Según analistas, la isla depende históricamente de importaciones de crudo y derivados, y Venezuela fue durante años su principal proveedor. En los últimos tiempos Caracas había enviado entre 27,000 y 35,000 barriles por día, cifra que representaba una parte sustancial del suministro energético de Cuba.
Impacto de la interrupción de petróleo venezolano
El presidente estadounidense, Donald Trump, advirtió recientemente que “no habrá más petróleo ni dinero de Venezuela para Cuba”, en medio de la tensión entre Washington, La Habana y Caracas.

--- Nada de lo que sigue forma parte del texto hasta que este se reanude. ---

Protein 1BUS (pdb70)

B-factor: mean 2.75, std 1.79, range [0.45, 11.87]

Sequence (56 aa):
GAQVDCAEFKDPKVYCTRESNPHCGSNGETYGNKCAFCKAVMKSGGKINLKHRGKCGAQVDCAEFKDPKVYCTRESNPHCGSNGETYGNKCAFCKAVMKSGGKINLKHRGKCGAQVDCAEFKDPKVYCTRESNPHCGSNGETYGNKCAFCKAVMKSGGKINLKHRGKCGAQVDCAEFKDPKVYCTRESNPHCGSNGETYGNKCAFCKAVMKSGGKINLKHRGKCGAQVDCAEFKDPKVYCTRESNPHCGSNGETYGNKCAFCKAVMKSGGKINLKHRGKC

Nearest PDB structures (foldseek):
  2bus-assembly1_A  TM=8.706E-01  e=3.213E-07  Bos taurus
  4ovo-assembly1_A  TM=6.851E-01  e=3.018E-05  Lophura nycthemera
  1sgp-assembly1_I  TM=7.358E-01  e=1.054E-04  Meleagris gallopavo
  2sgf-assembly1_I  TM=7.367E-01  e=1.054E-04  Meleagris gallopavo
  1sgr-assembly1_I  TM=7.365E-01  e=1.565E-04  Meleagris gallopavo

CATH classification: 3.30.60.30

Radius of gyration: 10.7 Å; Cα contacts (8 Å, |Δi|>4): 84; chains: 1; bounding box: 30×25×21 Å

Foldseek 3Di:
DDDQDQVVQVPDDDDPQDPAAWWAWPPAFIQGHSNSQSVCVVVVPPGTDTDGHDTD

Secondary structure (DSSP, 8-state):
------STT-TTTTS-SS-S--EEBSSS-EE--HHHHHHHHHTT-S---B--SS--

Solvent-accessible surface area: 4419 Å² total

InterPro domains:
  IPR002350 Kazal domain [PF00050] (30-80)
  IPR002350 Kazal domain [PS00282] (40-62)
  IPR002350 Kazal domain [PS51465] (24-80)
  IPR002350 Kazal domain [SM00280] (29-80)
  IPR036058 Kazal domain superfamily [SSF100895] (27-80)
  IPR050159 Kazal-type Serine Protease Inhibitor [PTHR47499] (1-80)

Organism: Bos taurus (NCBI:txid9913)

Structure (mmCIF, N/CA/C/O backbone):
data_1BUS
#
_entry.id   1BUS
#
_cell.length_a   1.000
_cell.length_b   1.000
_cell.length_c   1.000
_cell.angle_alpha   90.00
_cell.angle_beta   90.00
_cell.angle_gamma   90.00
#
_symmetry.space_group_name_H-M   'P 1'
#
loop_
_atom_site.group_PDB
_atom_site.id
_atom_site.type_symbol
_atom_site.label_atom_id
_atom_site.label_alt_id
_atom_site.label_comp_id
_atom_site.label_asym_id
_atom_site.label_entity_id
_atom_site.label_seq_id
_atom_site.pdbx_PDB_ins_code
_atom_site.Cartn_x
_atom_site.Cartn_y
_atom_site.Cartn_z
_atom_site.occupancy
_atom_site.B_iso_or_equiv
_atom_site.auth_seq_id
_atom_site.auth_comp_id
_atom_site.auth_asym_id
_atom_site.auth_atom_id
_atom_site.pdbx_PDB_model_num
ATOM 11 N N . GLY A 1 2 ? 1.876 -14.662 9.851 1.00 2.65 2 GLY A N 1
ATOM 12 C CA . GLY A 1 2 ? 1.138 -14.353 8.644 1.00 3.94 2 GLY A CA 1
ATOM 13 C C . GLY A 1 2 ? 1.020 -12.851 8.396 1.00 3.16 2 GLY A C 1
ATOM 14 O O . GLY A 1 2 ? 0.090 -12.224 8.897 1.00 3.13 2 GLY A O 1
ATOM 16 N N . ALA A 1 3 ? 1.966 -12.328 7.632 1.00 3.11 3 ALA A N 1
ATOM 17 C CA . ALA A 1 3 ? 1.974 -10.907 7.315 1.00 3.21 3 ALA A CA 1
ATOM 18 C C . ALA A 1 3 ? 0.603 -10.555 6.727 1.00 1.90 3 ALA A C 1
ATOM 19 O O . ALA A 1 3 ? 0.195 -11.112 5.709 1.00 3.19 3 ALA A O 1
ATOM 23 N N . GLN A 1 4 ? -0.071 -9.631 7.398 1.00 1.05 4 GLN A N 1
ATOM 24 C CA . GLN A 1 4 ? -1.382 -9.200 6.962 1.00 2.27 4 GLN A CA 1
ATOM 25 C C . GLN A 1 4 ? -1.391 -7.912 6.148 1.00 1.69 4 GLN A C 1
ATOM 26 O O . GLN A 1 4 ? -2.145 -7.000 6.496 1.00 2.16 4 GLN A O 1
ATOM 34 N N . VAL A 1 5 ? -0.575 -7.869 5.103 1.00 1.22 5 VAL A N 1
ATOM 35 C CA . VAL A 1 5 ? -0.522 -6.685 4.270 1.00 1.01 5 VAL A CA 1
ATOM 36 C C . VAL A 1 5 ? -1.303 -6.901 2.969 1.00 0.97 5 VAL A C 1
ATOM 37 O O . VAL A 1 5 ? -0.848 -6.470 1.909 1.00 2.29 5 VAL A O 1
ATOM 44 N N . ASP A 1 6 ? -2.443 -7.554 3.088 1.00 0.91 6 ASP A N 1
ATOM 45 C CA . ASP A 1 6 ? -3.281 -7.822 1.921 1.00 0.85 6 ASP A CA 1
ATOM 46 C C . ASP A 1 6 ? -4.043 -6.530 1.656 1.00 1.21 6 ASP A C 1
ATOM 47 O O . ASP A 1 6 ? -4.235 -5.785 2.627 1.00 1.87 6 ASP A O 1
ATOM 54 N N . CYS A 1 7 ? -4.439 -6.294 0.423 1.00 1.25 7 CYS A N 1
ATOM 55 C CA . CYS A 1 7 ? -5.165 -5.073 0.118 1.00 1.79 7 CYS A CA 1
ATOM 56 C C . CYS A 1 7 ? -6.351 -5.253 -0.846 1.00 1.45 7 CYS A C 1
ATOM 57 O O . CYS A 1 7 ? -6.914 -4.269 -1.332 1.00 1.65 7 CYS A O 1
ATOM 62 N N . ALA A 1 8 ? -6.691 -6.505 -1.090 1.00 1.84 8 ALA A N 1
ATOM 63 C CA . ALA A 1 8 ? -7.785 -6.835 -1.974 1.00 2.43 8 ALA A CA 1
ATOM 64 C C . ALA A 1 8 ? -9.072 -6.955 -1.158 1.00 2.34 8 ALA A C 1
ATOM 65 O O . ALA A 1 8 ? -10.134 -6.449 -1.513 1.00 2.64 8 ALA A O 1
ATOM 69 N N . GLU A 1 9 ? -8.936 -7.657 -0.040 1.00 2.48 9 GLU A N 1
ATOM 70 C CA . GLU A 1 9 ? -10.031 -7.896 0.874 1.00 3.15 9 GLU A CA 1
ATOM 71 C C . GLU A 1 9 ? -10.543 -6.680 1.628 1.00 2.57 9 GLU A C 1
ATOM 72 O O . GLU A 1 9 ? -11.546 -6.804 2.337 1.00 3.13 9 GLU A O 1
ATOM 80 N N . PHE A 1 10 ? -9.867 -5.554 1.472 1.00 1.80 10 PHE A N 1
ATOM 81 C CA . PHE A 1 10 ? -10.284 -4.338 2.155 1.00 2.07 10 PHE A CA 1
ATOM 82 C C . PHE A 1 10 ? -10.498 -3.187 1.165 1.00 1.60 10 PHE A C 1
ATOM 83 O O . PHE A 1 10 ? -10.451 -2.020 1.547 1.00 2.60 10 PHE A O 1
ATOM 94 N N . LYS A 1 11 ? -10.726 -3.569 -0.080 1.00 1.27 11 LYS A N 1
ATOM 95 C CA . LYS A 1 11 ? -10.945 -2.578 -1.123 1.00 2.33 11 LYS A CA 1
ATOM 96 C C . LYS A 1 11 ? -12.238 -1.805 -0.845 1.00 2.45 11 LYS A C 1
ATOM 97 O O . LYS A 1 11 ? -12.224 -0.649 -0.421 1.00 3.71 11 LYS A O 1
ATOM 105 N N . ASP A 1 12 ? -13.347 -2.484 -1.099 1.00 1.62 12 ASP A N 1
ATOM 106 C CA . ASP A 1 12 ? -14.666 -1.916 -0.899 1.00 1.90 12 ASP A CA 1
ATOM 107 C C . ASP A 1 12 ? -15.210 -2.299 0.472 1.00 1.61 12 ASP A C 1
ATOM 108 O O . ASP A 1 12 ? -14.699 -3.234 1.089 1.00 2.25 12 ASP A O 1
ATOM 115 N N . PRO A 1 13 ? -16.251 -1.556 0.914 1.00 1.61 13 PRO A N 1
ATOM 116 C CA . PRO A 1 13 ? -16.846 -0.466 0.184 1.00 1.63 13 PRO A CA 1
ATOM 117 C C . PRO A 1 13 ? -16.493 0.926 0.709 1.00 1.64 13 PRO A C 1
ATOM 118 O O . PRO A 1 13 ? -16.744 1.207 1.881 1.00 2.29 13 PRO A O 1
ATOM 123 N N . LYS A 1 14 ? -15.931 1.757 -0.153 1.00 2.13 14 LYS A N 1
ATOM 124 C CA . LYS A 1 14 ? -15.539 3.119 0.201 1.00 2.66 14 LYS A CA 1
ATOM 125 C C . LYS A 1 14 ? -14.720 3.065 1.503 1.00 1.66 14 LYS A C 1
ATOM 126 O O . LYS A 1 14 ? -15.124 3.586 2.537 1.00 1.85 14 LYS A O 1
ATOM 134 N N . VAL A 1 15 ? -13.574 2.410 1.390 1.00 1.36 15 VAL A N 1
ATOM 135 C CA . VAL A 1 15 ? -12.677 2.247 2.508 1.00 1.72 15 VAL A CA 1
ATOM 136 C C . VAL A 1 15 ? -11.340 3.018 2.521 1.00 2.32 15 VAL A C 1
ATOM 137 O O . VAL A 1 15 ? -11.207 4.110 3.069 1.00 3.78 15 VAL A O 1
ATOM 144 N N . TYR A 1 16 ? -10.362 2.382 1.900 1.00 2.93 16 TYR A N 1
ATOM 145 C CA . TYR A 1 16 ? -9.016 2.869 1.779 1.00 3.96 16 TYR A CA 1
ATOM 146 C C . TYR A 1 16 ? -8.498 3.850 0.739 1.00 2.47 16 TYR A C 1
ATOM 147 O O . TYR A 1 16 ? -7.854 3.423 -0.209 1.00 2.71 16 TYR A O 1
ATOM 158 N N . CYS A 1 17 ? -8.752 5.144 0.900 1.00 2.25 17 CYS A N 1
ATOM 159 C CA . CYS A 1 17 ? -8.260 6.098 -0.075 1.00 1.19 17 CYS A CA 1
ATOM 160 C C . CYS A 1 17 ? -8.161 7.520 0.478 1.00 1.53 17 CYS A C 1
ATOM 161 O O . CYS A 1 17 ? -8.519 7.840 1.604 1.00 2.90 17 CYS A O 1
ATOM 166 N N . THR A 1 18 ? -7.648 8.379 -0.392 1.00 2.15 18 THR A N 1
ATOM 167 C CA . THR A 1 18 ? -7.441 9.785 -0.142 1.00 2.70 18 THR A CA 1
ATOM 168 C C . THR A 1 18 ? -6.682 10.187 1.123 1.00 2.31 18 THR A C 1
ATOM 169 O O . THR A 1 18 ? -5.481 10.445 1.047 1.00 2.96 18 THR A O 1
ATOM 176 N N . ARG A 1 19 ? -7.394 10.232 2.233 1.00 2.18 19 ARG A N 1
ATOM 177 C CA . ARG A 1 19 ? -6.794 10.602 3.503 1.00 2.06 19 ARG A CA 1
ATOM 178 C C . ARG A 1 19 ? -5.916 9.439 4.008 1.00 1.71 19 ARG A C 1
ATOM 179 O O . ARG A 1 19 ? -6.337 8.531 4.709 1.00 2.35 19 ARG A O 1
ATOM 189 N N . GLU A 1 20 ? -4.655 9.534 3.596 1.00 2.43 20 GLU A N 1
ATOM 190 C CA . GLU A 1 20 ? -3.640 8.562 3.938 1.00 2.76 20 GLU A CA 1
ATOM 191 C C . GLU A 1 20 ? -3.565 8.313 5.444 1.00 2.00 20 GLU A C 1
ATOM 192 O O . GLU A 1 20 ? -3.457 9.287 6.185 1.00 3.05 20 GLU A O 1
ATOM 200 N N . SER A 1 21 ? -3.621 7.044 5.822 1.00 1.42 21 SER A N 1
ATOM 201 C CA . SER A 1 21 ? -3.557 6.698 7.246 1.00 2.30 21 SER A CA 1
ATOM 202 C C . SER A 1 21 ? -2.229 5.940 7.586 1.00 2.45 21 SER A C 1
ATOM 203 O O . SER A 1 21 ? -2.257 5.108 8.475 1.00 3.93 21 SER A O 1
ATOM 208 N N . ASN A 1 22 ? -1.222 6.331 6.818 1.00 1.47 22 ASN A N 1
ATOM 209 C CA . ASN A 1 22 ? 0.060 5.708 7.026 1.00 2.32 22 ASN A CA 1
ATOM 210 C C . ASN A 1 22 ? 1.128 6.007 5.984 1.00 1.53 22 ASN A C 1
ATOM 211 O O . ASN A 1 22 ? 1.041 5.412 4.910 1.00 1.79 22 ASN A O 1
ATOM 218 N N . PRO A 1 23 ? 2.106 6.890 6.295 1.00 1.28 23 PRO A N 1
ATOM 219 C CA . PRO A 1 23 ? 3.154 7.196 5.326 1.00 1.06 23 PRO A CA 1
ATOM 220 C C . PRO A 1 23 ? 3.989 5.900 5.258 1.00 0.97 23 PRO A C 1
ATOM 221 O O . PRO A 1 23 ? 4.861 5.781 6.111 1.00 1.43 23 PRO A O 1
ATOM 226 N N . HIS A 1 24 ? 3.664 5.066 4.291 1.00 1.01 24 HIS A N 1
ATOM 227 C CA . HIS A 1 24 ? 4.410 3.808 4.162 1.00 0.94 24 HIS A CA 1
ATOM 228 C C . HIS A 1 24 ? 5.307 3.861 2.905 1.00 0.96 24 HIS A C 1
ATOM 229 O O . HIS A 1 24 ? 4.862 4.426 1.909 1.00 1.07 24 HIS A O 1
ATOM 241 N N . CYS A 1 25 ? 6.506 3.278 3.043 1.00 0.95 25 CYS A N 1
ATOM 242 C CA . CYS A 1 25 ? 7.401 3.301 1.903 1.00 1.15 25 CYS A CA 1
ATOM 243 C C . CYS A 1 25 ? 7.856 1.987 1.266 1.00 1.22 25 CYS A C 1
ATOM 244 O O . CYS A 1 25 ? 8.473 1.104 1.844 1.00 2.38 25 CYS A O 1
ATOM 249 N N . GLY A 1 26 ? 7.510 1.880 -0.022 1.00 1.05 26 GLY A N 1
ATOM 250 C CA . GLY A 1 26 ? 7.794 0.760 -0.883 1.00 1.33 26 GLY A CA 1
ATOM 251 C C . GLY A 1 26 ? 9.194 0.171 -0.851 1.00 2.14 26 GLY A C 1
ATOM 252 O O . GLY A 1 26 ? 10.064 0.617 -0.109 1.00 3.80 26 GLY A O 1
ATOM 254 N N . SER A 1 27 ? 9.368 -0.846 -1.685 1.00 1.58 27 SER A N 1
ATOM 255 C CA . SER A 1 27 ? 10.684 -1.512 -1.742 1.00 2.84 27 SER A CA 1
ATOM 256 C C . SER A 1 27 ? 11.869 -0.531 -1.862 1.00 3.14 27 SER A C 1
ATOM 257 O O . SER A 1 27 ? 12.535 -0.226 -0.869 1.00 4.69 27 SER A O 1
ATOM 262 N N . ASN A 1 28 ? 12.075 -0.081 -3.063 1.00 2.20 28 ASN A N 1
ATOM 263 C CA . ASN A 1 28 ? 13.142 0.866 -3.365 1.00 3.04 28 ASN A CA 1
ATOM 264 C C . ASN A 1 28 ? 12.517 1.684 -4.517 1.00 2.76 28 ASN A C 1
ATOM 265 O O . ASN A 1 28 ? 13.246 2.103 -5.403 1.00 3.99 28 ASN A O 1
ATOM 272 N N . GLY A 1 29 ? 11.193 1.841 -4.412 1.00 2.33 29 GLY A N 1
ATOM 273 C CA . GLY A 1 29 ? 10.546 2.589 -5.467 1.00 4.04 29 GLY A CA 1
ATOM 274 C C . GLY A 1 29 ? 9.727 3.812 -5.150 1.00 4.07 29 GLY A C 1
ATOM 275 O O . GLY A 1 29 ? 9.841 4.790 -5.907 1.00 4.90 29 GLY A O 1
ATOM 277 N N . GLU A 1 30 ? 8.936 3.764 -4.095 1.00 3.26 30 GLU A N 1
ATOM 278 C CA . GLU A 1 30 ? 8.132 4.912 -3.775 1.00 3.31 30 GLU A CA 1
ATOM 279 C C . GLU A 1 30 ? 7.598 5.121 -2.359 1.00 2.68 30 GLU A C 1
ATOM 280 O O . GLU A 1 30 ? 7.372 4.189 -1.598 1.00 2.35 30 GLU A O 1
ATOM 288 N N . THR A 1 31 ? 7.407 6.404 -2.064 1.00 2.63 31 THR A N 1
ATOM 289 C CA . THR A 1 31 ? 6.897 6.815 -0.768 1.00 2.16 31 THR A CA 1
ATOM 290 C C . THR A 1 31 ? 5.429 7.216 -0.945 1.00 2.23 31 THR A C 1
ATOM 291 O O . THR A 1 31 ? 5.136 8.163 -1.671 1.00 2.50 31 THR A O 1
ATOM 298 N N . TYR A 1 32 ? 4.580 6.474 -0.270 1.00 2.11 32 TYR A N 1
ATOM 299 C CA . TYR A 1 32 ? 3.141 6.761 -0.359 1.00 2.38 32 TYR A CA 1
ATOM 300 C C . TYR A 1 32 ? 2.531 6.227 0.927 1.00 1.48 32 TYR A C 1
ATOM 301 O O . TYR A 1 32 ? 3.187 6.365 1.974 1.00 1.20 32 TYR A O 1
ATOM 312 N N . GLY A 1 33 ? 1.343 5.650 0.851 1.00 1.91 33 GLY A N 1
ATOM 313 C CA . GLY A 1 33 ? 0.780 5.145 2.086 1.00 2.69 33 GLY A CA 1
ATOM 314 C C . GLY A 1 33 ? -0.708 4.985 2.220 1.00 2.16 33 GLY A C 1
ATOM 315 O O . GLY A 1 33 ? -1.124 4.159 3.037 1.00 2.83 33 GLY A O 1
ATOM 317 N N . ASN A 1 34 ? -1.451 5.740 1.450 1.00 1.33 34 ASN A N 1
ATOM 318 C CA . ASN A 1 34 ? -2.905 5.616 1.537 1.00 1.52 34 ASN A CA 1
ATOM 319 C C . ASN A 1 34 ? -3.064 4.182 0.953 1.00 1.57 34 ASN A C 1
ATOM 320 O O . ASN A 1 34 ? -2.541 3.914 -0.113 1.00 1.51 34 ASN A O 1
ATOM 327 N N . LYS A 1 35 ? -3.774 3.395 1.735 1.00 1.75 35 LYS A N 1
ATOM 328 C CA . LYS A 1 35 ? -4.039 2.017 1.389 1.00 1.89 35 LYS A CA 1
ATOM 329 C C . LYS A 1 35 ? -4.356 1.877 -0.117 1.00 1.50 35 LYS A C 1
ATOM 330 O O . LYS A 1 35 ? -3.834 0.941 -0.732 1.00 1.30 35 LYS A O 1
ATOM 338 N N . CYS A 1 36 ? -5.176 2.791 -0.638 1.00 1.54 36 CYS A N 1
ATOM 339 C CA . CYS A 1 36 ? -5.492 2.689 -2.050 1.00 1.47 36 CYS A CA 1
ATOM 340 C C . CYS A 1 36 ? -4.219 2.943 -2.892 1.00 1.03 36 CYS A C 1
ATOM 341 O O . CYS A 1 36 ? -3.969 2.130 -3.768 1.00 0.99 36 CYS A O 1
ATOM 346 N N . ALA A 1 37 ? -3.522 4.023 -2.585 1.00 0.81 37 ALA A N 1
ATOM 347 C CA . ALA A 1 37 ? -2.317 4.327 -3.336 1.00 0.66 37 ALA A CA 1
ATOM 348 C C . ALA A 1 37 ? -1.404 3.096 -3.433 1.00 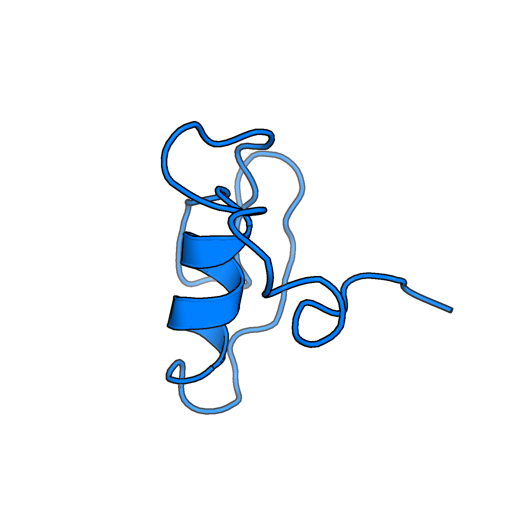0.49 37 ALA A C 1
ATOM 349 O O . ALA A 1 37 ? -1.048 2.719 -4.545 1.00 0.70 37 ALA A O 1
ATOM 353 N N . PHE A 1 38 ? -1.071 2.536 -2.274 1.00 0.54 38 PHE A N 1
ATOM 354 C CA . PHE A 1 38 ? -0.208 1.372 -2.295 1.00 0.70 38 PHE A CA 1
ATOM 355 C C . PHE A 1 38 ? -0.733 0.144 -3.043 1.00 0.64 38 PHE A C 1
ATOM 356 O O . PHE A 1 38 ? 0.015 -0.373 -3.881 1.00 0.63 38 PHE A O 1
ATOM 367 N N . CYS A 1 39 ? -1.951 -0.283 -2.739 1.00 0.71 39 CYS A N 1
ATOM 368 C CA . CYS A 1 39 ? -2.467 -1.454 -3.437 1.00 0.72 39 CYS A CA 1
ATOM 369 C C . CYS A 1 39 ? -2.545 -1.166 -4.949 1.00 0.45 39 CYS A C 1
ATOM 370 O O . CYS A 1 39 ? -2.125 -1.979 -5.771 1.00 0.56 39 CYS A O 1
ATOM 375 N N . LYS A 1 40 ? -3.087 -0.003 -5.265 1.00 0.52 40 LYS A N 1
ATOM 376 C CA . LYS A 1 40 ? -3.243 0.433 -6.636 1.00 0.76 40 LYS A CA 1
ATOM 377 C C . LYS A 1 40 ? -1.931 0.456 -7.410 1.00 0.76 40 LYS A C 1
ATOM 378 O O . LYS A 1 40 ? -1.898 -0.011 -8.550 1.00 0.98 40 LYS A O 1
ATOM 386 N N . ALA A 1 41 ? -0.893 0.992 -6.785 1.00 0.67 41 ALA A N 1
ATOM 387 C CA . ALA A 1 41 ? 0.406 1.060 -7.445 1.00 0.94 41 ALA A CA 1
ATOM 388 C C . ALA A 1 41 ? 1.009 -0.347 -7.541 1.00 0.96 41 ALA A C 1
ATOM 389 O O . ALA A 1 41 ? 1.267 -0.818 -8.644 1.00 1.08 41 ALA A O 1
ATOM 393 N N . VAL A 1 42 ? 1.208 -0.958 -6.387 1.00 0.98 42 VAL A N 1
ATOM 394 C CA . VAL A 1 42 ? 1.772 -2.290 -6.311 1.00 1.29 42 VAL A CA 1
ATOM 395 C C . VAL A 1 42 ? 1.122 -3.248 -7.306 1.00 1.05 42 VAL A C 1
ATOM 396 O O . VAL A 1 42 ? 1.822 -4.095 -7.859 1.00 1.19 42 VAL A O 1
ATOM 403 N N . MET A 1 43 ? -0.177 -3.078 -7.499 1.00 0.90 43 MET A N 1
ATOM 404 C CA . MET A 1 43 ? -0.888 -3.947 -8.438 1.00 1.13 43 MET A CA 1
ATOM 405 C C . MET A 1 43 ? -0.169 -3.791 -9.789 1.00 1.07 43 MET A C 1
ATOM 406 O O . MET A 1 43 ? 0.411 -4.746 -10.295 1.00 1.20 43 MET A O 1
ATOM 413 N N . LYS A 1 44 ? -0.239 -2.578 -10.320 1.00 1.02 44 LYS A N 1
ATOM 414 C CA . LYS A 1 44 ? 0.385 -2.269 -11.584 1.00 1.19 44 LYS A CA 1
ATOM 415 C C . LYS A 1 44 ? 1.816 -1.777 -11.322 1.00 1.18 44 LYS A C 1
ATOM 416 O O . LYS A 1 44 ? 2.201 -0.714 -11.814 1.00 2.12 44 LYS A O 1
ATOM 424 N N . SER A 1 45 ? 2.565 -2.552 -10.561 1.00 1.48 45 SER A N 1
ATOM 425 C CA . SER A 1 45 ? 3.937 -2.212 -10.231 1.00 1.50 45 SER A CA 1
ATOM 426 C C . SER A 1 45 ? 4.880 -2.904 -11.215 1.00 1.70 45 SER A C 1
ATOM 427 O O . SER A 1 45 ? 5.805 -2.288 -11.745 1.00 2.11 45 SER A O 1
ATOM 432 N N . GLY A 1 46 ? 4.615 -4.185 -11.433 1.00 1.91 46 GLY A N 1
ATOM 433 C CA . GLY A 1 46 ? 5.423 -4.978 -12.342 1.00 2.20 46 GLY A CA 1
ATOM 434 C C . GLY A 1 46 ? 5.646 -6.382 -11.770 1.00 2.27 46 GLY A C 1
ATOM 435 O O . GLY A 1 46 ? 5.750 -7.360 -12.511 1.00 2.54 46 GLY A O 1
ATOM 437 N N . GLY A 1 47 ? 5.713 -6.438 -10.448 1.00 2.22 47 GLY A N 1
ATOM 438 C CA . GLY A 1 47 ? 5.921 -7.694 -9.753 1.00 2.61 47 GLY A CA 1
ATOM 439 C C . GLY A 1 47 ? 7.311 -7.771 -9.119 1.00 1.95 47 GLY A C 1
ATOM 440 O O . GLY A 1 47 ? 7.857 -8.863 -8.969 1.00 2.52 47 GLY A O 1
ATOM 442 N N . LYS A 1 48 ? 7.842 -6.608 -8.765 1.00 1.60 48 LYS A N 1
ATOM 443 C CA . LYS A 1 48 ? 9.160 -6.553 -8.153 1.00 2.15 48 LYS A CA 1
ATOM 444 C C . LYS A 1 48 ? 9.255 -5.403 -7.155 1.00 2.01 48 LYS A C 1
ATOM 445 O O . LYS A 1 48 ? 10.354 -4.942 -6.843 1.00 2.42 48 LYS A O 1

Esta declaración subraya el riesgo inmediato de que el flujo de hidrocarburos se reduzca aún más o se detenga completamente.
Organismos internacionales y datos de comercio muestran que las importaciones de crudo y combustibles hacia Cuba ya habían caído en 2025, con el total de volúmenes de Venezuela y México disminuyendo significativamente frente a años anteriores.
Escenarios de emergencia y alternativas limitadas
Ante la caída de suministros venezolanos, México ha emergido como un proveedor clave de petróleo para Cuba, aunque las autoridades mexicanas han indicado que los envíos actuales no han aumentado más allá de niveles históricos y no compensan totalmente la brecha.
Además, Rusia ha suministrado cantidades menores y es otro de los pocos aliados que podría ofrecer hidrocarburos, pero los volúmenes advertidos por expertos son insuficientes para reemplazar completamente lo que Cuba recibía de Venezuela.
Riesgo de racionamiento y apagones
La crisis de suministro energético ya se refleja en apagones frecuentes y racionamientos de combustibles en la isla, obligando al régimen a buscar combustibles en el mercado internacional con costos mucho más altos, lo que complica aún más la débil situación económica local.
Especialistas señalan que, si la dependencia de crudo venezolano se interrumpe de forma prolongada, Cuba podría enfrentar apagones más extensos, dificultades en la generación eléctrica y transporte, y presiones adicionales sobre servicios básicos, intensificando las tensiones sociales y económicas en la nación caribeña.